Access token config is not thread safe, this could lead to a race condition where the wrong access token is used #145

Closed nikz closed 3 years ago

nikz commented 3 years ago

Hi folks,

@armstrjare pointed me toward a threadsafety issue with this gem, I've since PoC'd and confirmed it.

Problem

Essentially, lines like this set the current Access Token as a class (global) variable, and therefore across all threads.

This is a problem for threaded app servers (such as Puma) or background job processors (like Sidekiq) as their current access token could be swapped mid-processing by another thread, resulting in a potential issue where data from one Xero Tenant is exposed to another.

Proof of Concept

Here's the issue in action:

output

And some hacky sample code

Mitigation

  1. Configuration that could change per-thread should probably be on an instance of some kind rather than the XeroRuby module (or otherwise limited to the current thread). I'm happy to submit a PR to that effect, however given it would appear some of this code is autogenerated I'm not sure of the best way to do that.
  2. It would also be great to report a vulnerability to Rubygems so that folks are prompted to upgrade their gem versions (a number of people are potentially affected and this could lead to some unexpected information disclosure)

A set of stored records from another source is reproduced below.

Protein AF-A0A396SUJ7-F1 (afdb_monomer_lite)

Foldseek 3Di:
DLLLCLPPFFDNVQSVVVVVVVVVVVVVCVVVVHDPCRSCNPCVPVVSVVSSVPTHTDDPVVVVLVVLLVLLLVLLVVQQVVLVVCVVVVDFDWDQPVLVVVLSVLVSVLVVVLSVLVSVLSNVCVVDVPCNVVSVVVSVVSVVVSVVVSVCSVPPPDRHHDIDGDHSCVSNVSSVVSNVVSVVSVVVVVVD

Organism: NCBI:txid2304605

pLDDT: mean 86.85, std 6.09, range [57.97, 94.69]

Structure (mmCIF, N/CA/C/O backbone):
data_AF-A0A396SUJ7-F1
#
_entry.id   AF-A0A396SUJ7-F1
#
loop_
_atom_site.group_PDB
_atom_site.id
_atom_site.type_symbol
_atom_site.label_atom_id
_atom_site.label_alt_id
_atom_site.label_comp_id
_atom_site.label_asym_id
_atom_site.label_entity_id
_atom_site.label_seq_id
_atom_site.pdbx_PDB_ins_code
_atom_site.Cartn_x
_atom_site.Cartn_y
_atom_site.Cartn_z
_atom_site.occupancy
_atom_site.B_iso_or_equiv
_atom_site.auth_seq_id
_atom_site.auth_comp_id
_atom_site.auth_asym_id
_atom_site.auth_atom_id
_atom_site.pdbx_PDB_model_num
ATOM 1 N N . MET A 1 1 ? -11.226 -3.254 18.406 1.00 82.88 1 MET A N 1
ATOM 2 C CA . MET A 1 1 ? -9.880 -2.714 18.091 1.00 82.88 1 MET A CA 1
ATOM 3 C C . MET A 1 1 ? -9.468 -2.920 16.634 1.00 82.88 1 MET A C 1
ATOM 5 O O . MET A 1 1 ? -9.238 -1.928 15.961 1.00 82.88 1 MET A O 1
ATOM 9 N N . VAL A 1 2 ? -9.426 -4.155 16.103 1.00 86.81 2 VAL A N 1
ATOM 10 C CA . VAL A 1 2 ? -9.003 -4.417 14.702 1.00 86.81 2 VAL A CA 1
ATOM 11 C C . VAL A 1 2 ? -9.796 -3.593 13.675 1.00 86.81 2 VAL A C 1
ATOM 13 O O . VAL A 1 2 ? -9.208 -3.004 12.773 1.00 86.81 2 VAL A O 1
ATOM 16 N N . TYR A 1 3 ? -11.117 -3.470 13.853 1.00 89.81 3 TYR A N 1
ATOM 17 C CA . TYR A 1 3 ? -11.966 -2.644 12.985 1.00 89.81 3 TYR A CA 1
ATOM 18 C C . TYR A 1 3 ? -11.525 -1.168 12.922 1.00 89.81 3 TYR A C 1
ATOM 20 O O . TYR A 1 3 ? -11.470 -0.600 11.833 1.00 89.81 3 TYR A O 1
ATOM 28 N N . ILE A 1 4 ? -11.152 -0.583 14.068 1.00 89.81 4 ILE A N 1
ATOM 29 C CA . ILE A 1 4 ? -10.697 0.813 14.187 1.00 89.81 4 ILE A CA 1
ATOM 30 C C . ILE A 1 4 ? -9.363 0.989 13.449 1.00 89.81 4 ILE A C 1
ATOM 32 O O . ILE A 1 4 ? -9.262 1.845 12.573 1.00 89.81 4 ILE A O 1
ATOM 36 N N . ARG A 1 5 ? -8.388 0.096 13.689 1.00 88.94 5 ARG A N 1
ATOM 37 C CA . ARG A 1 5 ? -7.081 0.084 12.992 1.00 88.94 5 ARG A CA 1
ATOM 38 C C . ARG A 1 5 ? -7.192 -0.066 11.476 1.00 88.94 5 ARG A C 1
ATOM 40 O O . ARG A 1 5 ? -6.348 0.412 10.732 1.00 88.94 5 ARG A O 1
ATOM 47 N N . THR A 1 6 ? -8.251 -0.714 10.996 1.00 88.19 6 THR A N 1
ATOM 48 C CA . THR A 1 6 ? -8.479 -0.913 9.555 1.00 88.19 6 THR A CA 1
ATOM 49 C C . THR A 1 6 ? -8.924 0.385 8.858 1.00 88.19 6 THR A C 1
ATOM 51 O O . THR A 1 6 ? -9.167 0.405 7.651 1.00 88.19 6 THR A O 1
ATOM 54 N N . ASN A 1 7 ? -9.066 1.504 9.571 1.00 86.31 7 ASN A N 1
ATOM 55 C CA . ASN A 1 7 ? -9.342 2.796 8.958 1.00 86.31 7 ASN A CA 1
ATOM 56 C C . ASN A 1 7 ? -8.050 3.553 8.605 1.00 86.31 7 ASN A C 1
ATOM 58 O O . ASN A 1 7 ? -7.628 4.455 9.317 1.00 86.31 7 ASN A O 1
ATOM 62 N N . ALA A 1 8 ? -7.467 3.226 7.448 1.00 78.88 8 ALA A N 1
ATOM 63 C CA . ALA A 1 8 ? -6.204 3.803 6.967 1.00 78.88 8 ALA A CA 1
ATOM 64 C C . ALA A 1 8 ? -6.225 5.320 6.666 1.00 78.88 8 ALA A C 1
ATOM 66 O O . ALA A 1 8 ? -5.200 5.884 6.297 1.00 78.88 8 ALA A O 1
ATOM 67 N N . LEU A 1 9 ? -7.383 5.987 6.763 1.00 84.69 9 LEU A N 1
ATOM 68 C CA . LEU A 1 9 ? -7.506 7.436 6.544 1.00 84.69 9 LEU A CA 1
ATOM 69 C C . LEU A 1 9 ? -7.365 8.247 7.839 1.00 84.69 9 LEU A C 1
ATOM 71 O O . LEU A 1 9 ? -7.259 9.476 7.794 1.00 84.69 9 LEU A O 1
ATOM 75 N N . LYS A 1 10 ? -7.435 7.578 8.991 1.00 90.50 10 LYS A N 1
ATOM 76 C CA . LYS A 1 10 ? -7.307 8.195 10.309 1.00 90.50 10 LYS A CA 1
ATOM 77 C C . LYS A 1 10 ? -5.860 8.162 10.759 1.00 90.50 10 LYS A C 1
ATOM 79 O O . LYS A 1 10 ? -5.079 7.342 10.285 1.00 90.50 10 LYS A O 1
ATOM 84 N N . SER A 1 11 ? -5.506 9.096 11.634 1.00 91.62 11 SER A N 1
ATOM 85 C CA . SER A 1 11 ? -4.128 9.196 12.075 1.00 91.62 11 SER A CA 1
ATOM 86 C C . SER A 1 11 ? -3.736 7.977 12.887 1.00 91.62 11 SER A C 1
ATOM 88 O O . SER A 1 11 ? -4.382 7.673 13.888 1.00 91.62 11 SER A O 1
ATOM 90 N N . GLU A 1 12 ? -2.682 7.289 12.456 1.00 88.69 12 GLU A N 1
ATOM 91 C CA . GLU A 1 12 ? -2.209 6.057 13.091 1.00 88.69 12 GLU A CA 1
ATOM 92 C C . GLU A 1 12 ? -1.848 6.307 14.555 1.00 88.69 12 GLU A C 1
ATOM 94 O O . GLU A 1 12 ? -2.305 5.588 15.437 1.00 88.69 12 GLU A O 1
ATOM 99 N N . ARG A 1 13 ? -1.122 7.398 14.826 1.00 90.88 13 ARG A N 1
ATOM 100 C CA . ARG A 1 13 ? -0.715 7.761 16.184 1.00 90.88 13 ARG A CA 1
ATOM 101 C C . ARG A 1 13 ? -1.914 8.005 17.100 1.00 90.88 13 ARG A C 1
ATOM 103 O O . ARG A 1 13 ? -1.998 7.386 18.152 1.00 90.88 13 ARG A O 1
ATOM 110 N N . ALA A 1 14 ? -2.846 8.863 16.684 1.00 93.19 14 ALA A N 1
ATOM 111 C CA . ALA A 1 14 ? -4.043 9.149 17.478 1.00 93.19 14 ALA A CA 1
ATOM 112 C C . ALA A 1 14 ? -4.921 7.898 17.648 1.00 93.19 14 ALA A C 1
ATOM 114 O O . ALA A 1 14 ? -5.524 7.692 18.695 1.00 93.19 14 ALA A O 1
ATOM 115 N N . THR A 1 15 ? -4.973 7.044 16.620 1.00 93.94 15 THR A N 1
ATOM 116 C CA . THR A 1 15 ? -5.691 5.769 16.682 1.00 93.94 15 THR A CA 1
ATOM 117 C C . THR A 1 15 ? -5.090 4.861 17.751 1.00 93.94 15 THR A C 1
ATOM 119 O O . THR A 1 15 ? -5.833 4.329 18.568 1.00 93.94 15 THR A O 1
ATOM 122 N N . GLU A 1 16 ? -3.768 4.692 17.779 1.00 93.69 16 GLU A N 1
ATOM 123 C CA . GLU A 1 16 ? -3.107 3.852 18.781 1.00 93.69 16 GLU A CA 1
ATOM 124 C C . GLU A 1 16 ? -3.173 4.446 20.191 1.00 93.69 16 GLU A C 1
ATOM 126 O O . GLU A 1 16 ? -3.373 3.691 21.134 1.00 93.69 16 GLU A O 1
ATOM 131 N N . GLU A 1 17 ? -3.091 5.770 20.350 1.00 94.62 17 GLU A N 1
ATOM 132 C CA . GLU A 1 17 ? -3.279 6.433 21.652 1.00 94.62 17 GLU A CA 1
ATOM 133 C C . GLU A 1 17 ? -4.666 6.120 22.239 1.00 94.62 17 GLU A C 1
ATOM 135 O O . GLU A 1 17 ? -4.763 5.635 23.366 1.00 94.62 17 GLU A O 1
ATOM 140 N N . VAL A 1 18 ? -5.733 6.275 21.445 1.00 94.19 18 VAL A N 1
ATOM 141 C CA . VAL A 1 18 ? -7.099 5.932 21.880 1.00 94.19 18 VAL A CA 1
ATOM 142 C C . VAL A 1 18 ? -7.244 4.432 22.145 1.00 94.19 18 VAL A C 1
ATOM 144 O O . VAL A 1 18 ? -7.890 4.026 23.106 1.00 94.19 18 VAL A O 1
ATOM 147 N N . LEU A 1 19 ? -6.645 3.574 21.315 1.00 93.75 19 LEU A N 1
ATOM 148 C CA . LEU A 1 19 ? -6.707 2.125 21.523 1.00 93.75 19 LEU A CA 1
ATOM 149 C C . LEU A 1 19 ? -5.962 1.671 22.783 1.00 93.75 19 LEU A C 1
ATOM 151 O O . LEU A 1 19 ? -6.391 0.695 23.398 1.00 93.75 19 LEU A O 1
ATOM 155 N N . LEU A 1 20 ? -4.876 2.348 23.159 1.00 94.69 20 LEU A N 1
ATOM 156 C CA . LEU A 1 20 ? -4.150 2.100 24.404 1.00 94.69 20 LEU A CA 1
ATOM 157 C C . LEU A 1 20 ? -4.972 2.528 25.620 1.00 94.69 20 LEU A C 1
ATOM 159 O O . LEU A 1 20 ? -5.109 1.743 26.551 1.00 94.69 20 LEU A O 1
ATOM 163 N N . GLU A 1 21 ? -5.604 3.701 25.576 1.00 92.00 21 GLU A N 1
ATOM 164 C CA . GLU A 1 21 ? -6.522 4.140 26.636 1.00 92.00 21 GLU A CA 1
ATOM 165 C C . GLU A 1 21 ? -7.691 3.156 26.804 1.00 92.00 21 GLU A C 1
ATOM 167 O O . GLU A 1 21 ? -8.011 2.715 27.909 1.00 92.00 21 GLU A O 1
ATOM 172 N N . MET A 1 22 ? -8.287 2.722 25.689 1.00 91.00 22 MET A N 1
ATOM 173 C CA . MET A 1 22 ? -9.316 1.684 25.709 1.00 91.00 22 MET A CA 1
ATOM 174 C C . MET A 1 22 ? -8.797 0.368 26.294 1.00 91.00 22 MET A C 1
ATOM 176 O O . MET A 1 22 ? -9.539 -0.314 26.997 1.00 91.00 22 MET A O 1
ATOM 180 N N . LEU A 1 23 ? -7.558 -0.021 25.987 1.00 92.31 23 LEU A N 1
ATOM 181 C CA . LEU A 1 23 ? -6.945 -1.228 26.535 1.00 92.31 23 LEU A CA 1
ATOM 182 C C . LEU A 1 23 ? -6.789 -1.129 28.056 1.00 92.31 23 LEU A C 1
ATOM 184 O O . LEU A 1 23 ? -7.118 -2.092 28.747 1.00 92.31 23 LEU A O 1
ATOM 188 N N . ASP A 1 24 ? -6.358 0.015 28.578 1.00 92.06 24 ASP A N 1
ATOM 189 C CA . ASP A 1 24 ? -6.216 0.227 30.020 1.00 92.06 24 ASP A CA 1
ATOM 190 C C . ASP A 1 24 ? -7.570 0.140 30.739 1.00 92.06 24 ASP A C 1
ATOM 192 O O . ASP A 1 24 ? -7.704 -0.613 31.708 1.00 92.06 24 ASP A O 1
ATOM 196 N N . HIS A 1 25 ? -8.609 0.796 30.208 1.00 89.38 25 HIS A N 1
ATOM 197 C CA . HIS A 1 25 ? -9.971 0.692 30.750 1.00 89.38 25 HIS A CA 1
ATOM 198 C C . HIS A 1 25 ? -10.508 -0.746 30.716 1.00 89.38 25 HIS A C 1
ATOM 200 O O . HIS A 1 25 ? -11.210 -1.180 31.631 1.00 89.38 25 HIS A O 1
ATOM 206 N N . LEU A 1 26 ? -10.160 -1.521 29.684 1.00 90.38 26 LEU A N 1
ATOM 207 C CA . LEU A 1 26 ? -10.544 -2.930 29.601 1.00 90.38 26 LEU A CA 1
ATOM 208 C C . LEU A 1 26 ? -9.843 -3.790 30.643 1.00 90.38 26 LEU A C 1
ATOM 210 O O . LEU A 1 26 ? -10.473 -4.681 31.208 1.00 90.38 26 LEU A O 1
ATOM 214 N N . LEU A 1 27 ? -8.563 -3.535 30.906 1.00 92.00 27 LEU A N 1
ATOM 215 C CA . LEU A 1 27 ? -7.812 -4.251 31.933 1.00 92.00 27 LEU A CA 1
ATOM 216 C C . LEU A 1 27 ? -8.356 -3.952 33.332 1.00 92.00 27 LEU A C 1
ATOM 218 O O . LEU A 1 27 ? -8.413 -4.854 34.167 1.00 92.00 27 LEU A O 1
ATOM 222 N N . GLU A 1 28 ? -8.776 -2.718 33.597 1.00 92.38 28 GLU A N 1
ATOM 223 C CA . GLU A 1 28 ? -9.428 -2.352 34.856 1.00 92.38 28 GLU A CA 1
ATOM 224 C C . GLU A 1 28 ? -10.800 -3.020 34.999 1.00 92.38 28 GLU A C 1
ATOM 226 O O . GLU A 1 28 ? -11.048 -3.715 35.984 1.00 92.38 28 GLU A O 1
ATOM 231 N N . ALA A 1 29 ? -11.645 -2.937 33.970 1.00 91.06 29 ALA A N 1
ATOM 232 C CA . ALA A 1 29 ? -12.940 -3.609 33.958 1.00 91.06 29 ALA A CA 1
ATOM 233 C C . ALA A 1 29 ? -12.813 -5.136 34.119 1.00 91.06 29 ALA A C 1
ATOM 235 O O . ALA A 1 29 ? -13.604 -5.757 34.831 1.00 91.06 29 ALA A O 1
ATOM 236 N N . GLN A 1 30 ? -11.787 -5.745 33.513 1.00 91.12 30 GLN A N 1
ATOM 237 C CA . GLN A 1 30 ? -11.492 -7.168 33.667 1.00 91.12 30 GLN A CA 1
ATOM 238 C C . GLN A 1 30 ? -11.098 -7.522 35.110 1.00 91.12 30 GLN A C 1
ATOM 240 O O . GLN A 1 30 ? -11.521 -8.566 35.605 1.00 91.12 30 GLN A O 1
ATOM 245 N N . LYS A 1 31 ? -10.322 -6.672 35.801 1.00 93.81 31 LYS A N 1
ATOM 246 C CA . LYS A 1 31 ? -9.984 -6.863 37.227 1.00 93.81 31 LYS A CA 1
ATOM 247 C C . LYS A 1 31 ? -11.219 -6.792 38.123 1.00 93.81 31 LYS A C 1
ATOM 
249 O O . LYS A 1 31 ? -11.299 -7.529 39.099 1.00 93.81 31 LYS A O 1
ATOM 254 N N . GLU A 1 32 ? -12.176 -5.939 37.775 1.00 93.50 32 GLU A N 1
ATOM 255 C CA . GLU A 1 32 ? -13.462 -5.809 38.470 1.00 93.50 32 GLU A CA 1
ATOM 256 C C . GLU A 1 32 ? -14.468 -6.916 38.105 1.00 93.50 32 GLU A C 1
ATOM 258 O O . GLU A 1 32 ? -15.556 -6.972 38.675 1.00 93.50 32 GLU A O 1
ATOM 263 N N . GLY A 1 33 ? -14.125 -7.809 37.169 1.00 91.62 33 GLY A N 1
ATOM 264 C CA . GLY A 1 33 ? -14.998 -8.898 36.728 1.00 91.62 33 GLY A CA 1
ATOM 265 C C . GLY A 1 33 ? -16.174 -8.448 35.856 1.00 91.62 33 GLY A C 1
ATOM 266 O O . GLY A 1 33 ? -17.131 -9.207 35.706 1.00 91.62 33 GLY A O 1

Let me know if there's any way we can help!

Thanks,

Nik

SerKnight commented 3 years ago

Hi Nik. This is an incredibly helpful synopsis.

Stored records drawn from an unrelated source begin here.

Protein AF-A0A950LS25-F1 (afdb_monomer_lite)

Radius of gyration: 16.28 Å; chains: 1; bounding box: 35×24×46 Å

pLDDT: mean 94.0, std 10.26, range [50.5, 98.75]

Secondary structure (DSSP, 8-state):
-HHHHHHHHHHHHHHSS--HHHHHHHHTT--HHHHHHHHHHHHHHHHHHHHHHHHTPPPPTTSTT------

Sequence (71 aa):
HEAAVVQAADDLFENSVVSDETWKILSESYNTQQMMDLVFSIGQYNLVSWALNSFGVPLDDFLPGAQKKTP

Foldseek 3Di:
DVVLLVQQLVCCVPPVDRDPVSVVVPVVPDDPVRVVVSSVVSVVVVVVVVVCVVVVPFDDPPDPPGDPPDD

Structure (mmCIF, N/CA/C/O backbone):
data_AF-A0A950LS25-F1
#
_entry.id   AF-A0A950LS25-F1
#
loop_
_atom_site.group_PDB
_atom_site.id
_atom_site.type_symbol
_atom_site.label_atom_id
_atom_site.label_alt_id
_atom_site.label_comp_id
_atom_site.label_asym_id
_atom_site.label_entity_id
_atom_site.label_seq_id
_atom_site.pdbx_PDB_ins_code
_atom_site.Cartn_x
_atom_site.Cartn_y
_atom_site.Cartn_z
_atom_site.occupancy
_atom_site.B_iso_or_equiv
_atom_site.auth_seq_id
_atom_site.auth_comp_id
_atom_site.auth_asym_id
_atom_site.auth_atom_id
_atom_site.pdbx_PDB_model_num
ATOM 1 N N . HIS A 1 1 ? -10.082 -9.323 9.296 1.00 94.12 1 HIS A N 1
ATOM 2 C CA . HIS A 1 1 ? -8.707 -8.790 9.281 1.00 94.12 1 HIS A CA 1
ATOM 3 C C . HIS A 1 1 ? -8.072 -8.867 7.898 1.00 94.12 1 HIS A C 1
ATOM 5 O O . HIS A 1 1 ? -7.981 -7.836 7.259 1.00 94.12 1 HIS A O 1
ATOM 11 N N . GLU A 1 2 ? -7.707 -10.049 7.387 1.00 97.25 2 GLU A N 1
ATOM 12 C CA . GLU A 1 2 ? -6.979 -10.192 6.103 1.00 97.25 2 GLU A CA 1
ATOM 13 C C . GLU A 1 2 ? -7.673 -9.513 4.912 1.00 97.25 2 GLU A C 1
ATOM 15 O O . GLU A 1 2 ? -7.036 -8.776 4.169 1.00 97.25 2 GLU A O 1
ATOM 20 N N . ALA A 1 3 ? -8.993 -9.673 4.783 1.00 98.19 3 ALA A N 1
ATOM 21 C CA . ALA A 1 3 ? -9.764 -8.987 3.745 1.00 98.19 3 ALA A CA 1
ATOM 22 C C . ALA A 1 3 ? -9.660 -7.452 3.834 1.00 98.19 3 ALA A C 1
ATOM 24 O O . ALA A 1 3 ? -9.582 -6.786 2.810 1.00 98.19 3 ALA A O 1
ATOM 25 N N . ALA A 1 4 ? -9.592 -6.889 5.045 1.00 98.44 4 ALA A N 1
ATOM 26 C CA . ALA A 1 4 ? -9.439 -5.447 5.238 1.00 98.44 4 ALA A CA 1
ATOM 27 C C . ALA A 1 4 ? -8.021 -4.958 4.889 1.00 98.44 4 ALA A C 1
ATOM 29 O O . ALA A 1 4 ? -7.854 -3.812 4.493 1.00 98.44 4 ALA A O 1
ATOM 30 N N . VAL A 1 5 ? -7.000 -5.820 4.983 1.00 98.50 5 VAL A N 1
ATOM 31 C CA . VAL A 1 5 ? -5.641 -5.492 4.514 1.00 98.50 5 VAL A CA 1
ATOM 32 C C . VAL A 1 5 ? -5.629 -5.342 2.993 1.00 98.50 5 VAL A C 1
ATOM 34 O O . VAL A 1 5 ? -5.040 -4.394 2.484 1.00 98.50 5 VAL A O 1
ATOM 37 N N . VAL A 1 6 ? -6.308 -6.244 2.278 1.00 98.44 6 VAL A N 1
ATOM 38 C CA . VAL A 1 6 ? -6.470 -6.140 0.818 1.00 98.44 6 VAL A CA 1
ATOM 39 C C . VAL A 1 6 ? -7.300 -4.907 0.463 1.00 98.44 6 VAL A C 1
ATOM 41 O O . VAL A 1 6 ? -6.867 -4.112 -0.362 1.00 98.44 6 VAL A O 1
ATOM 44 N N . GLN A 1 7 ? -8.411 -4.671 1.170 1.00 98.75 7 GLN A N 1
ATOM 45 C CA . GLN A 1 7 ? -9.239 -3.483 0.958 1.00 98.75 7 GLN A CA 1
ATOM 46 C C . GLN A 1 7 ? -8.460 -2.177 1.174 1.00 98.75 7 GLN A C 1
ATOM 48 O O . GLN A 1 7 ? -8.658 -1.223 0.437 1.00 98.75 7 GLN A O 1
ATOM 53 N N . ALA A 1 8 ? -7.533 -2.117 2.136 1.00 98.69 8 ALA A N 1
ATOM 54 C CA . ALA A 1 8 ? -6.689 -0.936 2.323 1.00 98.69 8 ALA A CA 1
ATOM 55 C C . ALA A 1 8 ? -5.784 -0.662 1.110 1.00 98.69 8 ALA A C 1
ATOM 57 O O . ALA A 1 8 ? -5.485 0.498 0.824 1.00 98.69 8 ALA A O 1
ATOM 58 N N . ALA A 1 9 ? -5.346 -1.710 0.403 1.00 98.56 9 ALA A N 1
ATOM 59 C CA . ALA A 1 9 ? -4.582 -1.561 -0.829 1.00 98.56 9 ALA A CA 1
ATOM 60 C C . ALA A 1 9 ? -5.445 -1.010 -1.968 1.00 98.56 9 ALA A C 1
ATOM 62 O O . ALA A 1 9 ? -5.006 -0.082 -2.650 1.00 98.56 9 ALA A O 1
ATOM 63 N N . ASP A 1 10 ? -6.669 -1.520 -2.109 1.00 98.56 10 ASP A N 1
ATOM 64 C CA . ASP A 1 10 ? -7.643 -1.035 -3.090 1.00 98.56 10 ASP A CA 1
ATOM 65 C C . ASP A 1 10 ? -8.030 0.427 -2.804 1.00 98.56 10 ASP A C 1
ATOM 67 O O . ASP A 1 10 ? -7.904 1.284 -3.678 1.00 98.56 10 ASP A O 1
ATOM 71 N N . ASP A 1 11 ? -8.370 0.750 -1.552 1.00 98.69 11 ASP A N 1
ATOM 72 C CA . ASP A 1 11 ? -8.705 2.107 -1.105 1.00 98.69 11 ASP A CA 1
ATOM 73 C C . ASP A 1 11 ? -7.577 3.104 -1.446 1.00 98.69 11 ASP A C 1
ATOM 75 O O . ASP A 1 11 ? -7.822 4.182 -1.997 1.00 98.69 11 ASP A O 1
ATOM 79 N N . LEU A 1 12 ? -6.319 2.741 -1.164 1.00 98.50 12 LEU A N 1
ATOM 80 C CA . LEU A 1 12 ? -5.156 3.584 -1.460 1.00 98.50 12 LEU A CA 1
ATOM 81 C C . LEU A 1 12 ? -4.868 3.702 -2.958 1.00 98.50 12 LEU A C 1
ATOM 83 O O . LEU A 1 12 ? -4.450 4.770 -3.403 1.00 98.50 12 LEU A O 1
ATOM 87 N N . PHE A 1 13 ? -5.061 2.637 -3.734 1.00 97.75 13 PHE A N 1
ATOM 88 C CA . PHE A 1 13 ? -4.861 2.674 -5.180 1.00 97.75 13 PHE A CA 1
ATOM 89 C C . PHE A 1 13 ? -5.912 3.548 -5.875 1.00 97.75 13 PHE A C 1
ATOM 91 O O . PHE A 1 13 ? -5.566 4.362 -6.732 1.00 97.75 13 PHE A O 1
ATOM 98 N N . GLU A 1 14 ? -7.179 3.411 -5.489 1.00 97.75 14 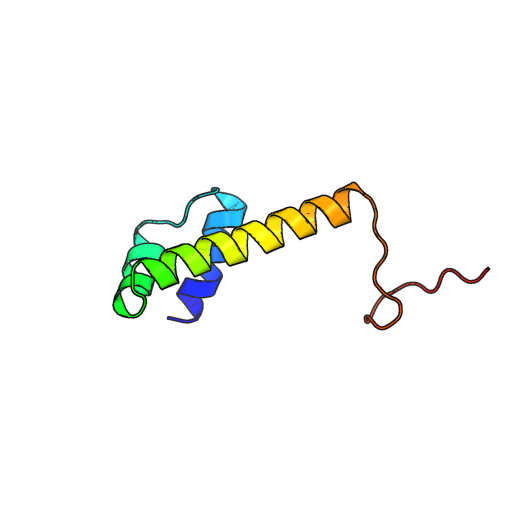GLU A N 1
ATOM 99 C CA . GLU A 1 14 ? -8.301 4.095 -6.133 1.00 97.75 14 GLU A CA 1
ATOM 100 C C . GLU A 1 14 ? -8.466 5.537 -5.647 1.00 97.75 14 GLU A C 1
ATOM 102 O O . GLU A 1 14 ? -8.693 6.446 -6.447 1.00 97.75 14 GLU A O 1
ATOM 107 N N . ASN A 1 15 ? -8.332 5.759 -4.337 1.00 97.81 15 ASN A N 1
ATOM 108 C CA . ASN A 1 15 ? -8.732 7.010 -3.692 1.00 97.81 15 ASN A CA 1
ATOM 109 C C . ASN A 1 15 ? -7.572 7.745 -3.014 1.00 97.81 15 ASN A C 1
ATOM 111 O O . ASN A 1 15 ? -7.762 8.851 -2.511 1.00 97.81 15 ASN A O 1
ATOM 115 N N . SER A 1 16 ? -6.365 7.165 -2.994 1.00 97.19 16 SER A N 1
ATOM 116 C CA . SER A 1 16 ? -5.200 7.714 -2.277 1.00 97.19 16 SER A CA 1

Although we autogenerate the majority of the code, the PR process is still straightforward and can be ported to the origin repo. Would be happy to facilitate that for you, as well as collaborate on the fix.

The rubygems prompt to upgrade also a good idea. I've not heard or seen this reported yet, so I will dig in this week, and keep my eyes out for any PR suggestions you might already have :)

nikz commented 3 years ago

Hi @SerKnight, no problems.

Let me know the next steps in terms of a PR - suggestion would be to split the concept of Configuration (e.g urls, loggers, timeouts and the like) from Credentials (which should be per-instance). For instance, taking these lines and either popping them into their own object or just moving them to the ApiClient class (IMHO the latter seems more straightforward, but I also assume there's a reason they are sitting globally now that I might be missing?)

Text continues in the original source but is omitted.